Starting this journal has turned my focus within and that journey with self has been a bit rough. The busyness of life has not given me enough time to process all of what we’ve been through this past year. I am writing this at midnight as it seems to be the only time for me. I have no life outside of cooking,
cleaning, laundering, driving into town for medical appointments, together with the Inhibitors,research,lifescience,medical constant focus on how my partner is doing. I sometimes feel very lonely living in this little ‘world’ of ours. Although receiving company is good for us, sometimes I don’t want to see anyone. I try to be the best person I can be, but sometimes it is hard to find the strength to do that .I am looking forward to seeing an old friend for coffee tomorrow, who has kind of been through the same thing. It will be good to talk to her. Our son Inhibitors,research,lifescience,medical is coming down to take care of my partner so I do not have to worry.

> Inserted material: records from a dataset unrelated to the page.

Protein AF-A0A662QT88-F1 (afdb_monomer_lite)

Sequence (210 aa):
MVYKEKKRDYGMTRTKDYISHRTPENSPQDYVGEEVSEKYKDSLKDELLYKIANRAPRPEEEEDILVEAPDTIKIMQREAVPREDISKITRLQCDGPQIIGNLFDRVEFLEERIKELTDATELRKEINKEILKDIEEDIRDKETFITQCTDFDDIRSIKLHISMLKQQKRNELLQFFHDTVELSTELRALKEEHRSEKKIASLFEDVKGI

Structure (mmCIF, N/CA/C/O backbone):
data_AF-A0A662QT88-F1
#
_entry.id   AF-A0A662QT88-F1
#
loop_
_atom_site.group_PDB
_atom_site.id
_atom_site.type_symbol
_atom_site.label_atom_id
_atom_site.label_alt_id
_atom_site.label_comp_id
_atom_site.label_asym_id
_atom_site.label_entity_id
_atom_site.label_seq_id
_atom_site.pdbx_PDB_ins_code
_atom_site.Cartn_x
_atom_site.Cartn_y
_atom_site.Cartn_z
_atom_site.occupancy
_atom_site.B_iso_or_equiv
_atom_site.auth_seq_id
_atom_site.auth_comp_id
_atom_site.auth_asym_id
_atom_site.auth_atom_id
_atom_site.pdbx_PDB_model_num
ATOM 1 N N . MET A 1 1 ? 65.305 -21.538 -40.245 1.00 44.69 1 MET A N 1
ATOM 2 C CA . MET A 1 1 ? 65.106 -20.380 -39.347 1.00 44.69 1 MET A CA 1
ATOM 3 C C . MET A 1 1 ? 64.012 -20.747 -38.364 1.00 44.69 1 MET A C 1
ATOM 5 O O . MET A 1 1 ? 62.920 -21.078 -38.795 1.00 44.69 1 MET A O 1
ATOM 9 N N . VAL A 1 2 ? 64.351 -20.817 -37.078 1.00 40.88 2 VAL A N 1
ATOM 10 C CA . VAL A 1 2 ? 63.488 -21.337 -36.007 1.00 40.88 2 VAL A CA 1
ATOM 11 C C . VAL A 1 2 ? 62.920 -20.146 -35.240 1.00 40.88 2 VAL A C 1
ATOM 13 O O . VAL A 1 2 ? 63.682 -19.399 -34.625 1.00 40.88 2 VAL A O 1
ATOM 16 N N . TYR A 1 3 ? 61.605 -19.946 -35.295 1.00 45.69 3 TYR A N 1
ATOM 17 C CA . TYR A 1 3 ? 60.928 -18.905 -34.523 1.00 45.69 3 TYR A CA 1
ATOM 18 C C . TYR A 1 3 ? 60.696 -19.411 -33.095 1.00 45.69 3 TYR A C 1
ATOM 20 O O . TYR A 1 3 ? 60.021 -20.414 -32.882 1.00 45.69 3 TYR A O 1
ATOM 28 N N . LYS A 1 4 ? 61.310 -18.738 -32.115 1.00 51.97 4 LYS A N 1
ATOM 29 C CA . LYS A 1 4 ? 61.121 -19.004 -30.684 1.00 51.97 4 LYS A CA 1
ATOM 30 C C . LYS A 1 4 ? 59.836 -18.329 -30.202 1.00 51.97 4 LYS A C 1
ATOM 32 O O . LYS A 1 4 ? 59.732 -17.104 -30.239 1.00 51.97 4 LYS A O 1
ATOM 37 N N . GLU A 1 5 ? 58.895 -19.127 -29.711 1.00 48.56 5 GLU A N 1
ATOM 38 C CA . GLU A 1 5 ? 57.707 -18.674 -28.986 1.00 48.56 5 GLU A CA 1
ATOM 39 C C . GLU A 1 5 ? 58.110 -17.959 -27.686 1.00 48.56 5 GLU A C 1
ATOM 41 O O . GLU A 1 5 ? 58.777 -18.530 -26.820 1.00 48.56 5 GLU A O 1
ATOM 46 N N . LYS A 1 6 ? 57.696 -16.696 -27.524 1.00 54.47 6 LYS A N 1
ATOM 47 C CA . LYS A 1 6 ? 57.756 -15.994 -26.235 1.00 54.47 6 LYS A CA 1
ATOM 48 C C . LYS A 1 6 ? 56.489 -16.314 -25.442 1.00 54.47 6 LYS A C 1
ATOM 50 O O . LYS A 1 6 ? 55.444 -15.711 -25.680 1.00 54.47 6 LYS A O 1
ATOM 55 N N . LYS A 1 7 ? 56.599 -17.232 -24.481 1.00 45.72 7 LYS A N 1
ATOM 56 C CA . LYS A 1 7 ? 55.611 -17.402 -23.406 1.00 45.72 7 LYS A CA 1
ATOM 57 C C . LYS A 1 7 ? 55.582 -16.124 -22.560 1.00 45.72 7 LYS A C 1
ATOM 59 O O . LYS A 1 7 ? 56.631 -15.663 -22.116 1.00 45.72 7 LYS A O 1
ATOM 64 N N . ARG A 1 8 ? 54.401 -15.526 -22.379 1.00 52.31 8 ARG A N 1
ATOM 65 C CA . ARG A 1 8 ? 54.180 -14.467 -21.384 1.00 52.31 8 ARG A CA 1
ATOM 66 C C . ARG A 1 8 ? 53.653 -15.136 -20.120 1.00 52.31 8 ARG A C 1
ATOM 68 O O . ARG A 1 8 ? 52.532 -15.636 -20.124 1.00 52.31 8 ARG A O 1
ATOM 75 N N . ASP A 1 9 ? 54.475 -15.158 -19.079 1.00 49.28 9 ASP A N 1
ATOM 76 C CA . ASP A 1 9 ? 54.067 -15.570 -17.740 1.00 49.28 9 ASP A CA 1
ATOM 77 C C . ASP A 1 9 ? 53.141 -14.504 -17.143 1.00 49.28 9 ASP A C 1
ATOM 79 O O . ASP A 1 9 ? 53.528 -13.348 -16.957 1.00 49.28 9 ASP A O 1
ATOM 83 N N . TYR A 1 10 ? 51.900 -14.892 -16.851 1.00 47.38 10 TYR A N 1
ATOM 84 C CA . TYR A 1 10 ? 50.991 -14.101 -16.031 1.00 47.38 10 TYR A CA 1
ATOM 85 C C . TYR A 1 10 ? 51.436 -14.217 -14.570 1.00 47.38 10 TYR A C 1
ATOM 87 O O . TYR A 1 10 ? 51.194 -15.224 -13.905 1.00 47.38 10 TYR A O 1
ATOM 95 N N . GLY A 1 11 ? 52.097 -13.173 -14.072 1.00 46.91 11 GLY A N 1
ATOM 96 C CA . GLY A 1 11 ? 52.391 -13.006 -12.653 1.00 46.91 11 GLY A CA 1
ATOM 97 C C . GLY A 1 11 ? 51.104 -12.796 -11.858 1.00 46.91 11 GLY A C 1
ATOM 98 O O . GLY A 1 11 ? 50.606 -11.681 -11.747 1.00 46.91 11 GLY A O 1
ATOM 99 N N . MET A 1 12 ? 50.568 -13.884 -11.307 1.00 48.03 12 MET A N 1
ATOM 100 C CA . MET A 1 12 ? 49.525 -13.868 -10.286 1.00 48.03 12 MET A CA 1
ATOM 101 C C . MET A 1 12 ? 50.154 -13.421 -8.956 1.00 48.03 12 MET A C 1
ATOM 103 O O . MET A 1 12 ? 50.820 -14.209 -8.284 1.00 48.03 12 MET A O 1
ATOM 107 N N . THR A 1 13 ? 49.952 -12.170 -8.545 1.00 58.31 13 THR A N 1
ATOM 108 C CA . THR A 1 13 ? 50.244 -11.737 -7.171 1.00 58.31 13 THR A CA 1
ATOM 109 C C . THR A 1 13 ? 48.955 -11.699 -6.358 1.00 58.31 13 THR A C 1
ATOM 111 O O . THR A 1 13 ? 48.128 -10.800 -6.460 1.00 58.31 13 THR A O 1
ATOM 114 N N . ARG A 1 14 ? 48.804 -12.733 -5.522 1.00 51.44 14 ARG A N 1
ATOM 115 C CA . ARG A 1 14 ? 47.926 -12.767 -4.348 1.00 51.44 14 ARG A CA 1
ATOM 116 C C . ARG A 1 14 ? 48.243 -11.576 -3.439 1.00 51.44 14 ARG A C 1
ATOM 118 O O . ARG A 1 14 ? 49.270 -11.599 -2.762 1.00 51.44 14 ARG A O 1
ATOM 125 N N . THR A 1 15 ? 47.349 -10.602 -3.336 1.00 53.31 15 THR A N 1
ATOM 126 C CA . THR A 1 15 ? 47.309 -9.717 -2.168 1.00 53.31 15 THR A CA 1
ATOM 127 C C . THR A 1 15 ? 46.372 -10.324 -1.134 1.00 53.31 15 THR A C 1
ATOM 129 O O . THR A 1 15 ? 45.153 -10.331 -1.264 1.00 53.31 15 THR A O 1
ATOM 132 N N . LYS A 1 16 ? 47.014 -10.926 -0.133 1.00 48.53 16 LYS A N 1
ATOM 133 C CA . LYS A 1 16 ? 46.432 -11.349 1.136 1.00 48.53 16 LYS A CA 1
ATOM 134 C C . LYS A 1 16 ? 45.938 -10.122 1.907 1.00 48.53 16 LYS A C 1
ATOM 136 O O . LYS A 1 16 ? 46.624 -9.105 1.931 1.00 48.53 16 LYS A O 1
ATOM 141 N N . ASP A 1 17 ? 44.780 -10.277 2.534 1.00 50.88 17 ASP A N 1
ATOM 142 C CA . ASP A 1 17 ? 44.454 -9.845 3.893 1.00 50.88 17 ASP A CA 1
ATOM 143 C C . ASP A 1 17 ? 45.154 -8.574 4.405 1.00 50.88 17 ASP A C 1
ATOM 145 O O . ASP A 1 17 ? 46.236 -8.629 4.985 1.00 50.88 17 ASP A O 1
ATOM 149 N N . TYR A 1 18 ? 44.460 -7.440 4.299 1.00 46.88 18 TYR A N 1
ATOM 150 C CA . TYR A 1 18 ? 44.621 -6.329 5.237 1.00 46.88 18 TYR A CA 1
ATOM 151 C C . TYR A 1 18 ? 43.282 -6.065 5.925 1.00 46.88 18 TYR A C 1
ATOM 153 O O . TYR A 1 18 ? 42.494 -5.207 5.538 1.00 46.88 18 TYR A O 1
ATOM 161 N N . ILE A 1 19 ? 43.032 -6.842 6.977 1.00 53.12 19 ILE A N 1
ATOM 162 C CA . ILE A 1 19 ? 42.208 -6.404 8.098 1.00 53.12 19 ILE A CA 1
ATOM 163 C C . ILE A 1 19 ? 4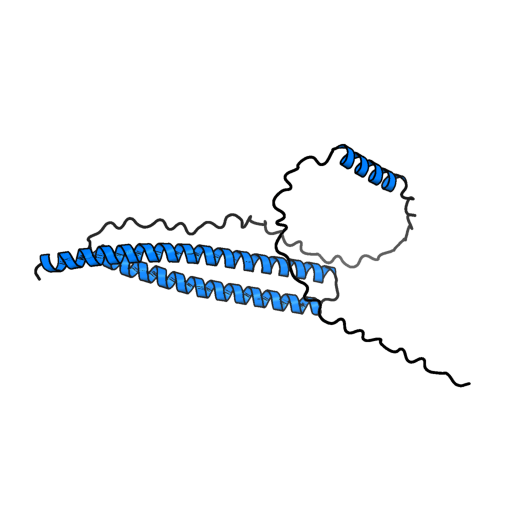3.144 -5.554 8.963 1.00 53.12 19 ILE A C 1
ATOM 165 O O . ILE A 1 19 ? 43.974 -6.097 9.685 1.00 53.12 19 ILE A O 1
ATOM 169 N N . SER A 1 20 ? 43.050 -4.226 8.872 1.00 50.22 20 SER A N 1
ATOM 170 C CA . SER A 1 20 ? 43.691 -3.326 9.837 1.00 50.22 20 SER A CA 1
ATOM 171 C C . SER A 1 20 ? 42.647 -2.401 10.455 1.00 50.22 20 SER A C 1
ATOM 173 O O . SER A 1 20 ? 42.157 -1.472 9.819 1.00 50.22 20 SER A O 1
ATOM 175 N N . HIS A 1 21 ? 42.289 -2.731 11.694 1.00 43.56 21 HIS A N 1
ATOM 176 C CA . HIS A 1 21 ? 41.902 -1.840 12.786 1.00 43.56 21 HIS A CA 1
ATOM 177 C C . HIS A 1 21 ? 41.340 -0.460 12.394 1.00 43.56 21 HIS A C 1
ATOM 179 O O . HIS A 1 21 ? 42.078 0.512 12.250 1.00 43.56 21 HIS A O 1
ATOM 185 N N . ARG A 1 22 ? 40.005 -0.356 12.327 1.00 42.38 22 ARG A N 1
ATOM 186 C CA . ARG A 1 22 ? 39.309 0.920 12.540 1.00 42.38 22 ARG A CA 1
ATOM 187 C C . ARG A 1 22 ? 39.520 1.340 13.995 1.00 42.38 22 ARG A C 1
ATOM 189 O O . ARG A 1 22 ? 38.955 0.720 14.893 1.00 42.38 22 ARG A O 1
ATOM 196 N N . THR A 1 23 ? 40.308 2.381 14.223 1.00 52.28 23 THR A N 1
ATOM 197 C CA . THR A 1 23 ? 40.188 3.209 15.426 1.00 52.28 23 THR A CA 1
ATOM 198 C C . THR A 1 23 ? 38.949 4.107 15.277 1.00 52.28 23 THR A C 1
ATOM 200 O O . THR A 1 23 ? 38.723 4.642 14.189 1.00 52.28 23 THR A O 1
ATOM 203 N N . PRO A 1 24 ? 38.101 4.255 16.310 1.00 52.19 24 PRO A N 1
ATOM 204 C CA . PRO A 1 24 ? 36.864 5.019 16.221 1.00 52.19 24 PRO A CA 1
ATOM 205 C C . PRO A 1 24 ? 37.039 6.416 16.824 1.00 52.19 24 PRO A C 1
ATOM 207 O O . PRO A 1 24 ? 36.405 6.723 17.819 1.00 52.19 24 PRO A O 1
ATOM 210 N N . GLU A 1 25 ? 37.881 7.271 16.249 1.00 47.91 25 GLU A N 1
ATOM 211 C CA . GLU A 1 25 ? 37.970 8.678 16.672 1.00 47.91 25 GLU A CA 1
ATOM 212 C C . GLU A 1 25 ? 38.280 9.547 15.455 1.00 47.91 25 GLU A C 1
ATOM 214 O O . GLU A 1 25 ? 39.432 9.692 15.063 1.00 47.91 25 GLU A O 1
ATOM 219 N N . ASN A 1 26 ? 37.221 10.002 14.784 1.00 46.41 26 ASN A N 1
ATOM 220 C CA . ASN A 1 26 ? 37.139 11.265 14.044 1.00 46.41 26 ASN A CA 1
ATOM 221 C C . ASN A 1 26 ? 35.750 11.324 13.400 1.00 46.41 26 ASN A C 1
ATOM 223 O O . ASN A 1 26 ? 35.551 10.945 12.246 1.00 46.41 26 ASN A O 1
ATOM 227 N N . SER A 1 27 ? 34.768 11.748 14.192 1.00 44.53 27 SER A N 1
ATOM 228 C CA . SER A 1 27 ? 33.474 12.215 13.703 1.00 44.53 27 SER A CA 1
ATOM 229 C C . SER A 1 27 ? 33.682 13.500 12.894 1.00 44.53 27 SER A C 1
ATOM 231 O O . SER A 1 27 ? 34.178 14.474 13.458 1.00 44.53 27 SER A O 1
ATOM 233 N N . PRO A 1 28 ? 33.280 13.575 11.614 1.00 49.28 28 PRO A N 1
ATOM 234 C CA . PRO A 1 28 ? 33.208 14.841 10.890 1.00 49.28 28 PRO A CA 1
ATOM 235 C C . PRO A 1 28 ? 31.940 15.601 11.316 1.00 49.28 28 PRO A C 1
ATOM 237 O O . PRO A 1 28 ? 30.998 15.778 10.549 1.00 49.28 28 PRO A O 1
ATOM 240 N N . GLN A 1 29 ? 31.895 15.994 12.583 1.00 49.56 29 GLN A N 1
ATOM 241 C CA . GLN A 1 29 ? 30.992 17.006 13.114 1.00 49.56 29 GLN A CA 1
ATOM 242 C C . GLN A 1 29 ? 31.909 18.106 13.624 1.00 49.56 29 GLN A C 1
ATOM 244 O O . GLN A 1 29 ? 32.563 17.901 14.635 1.00 49.56 29 GLN A O 1
ATOM 249 N N . ASP A 1 30 ? 32.034 19.156 12.808 1.00 49.94 30 ASP A N 1
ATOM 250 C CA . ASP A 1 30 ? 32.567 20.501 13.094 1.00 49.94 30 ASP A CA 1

I still feel guilty though, for leaving him. But I know I need time for myself. I am having more difficulty now than I have over the past few months. My mood depends on how my partner is doing. I am tired; I need a break. I am losing Inhibitors,research,lifescience,medical my grip on my future; the unknown scares me and hangs
over my head . Everyone says to live one day at a time but it is hard when your mind is racing with all the Ruxolitinib structure things to do, in addition to being constantly reminded that there is no hope; it is overwhelming. My support person is dying – I just want to be able to fix things and that’s not going to happen . I want my old life Inhibitors,research,lifescience,medical back. I am trying to adjust to a new “normal” but it is hard to find the balance; I know I am very vulnerable right now. My feelings
are raw. The kind of approach I currently have is “to hope against hope”, meaning you keep hoping even though there is no hope for a cure . Inhibitors,research,lifescience,medical I try to focus on living life to the fullest more than on dying. I am committed to my partner and he won’t go through this alone as long as I can dare these Dacomitinib sore tired feet to carry me that extra mile. I need to be Cabozantinib 849217-68-1 strong for him. Somehow, even a tiny bit of faith will get me through each day when I’m feeling low. Sunny and warm weather helps our moods. I am grateful for my family and friends. When there is laughter, that gives me hope. When we see our beautiful grandchildren, they give me hope. I guess I need to look for hope every day because it is the one part of the disease that I can control, unlike how the cancer progresses – that is a challenge as we wish we could do something about that the most. But I can choose to hope. There may be light at the back of the tunnel yet – every once in a while it sneaks in when I’m not looking.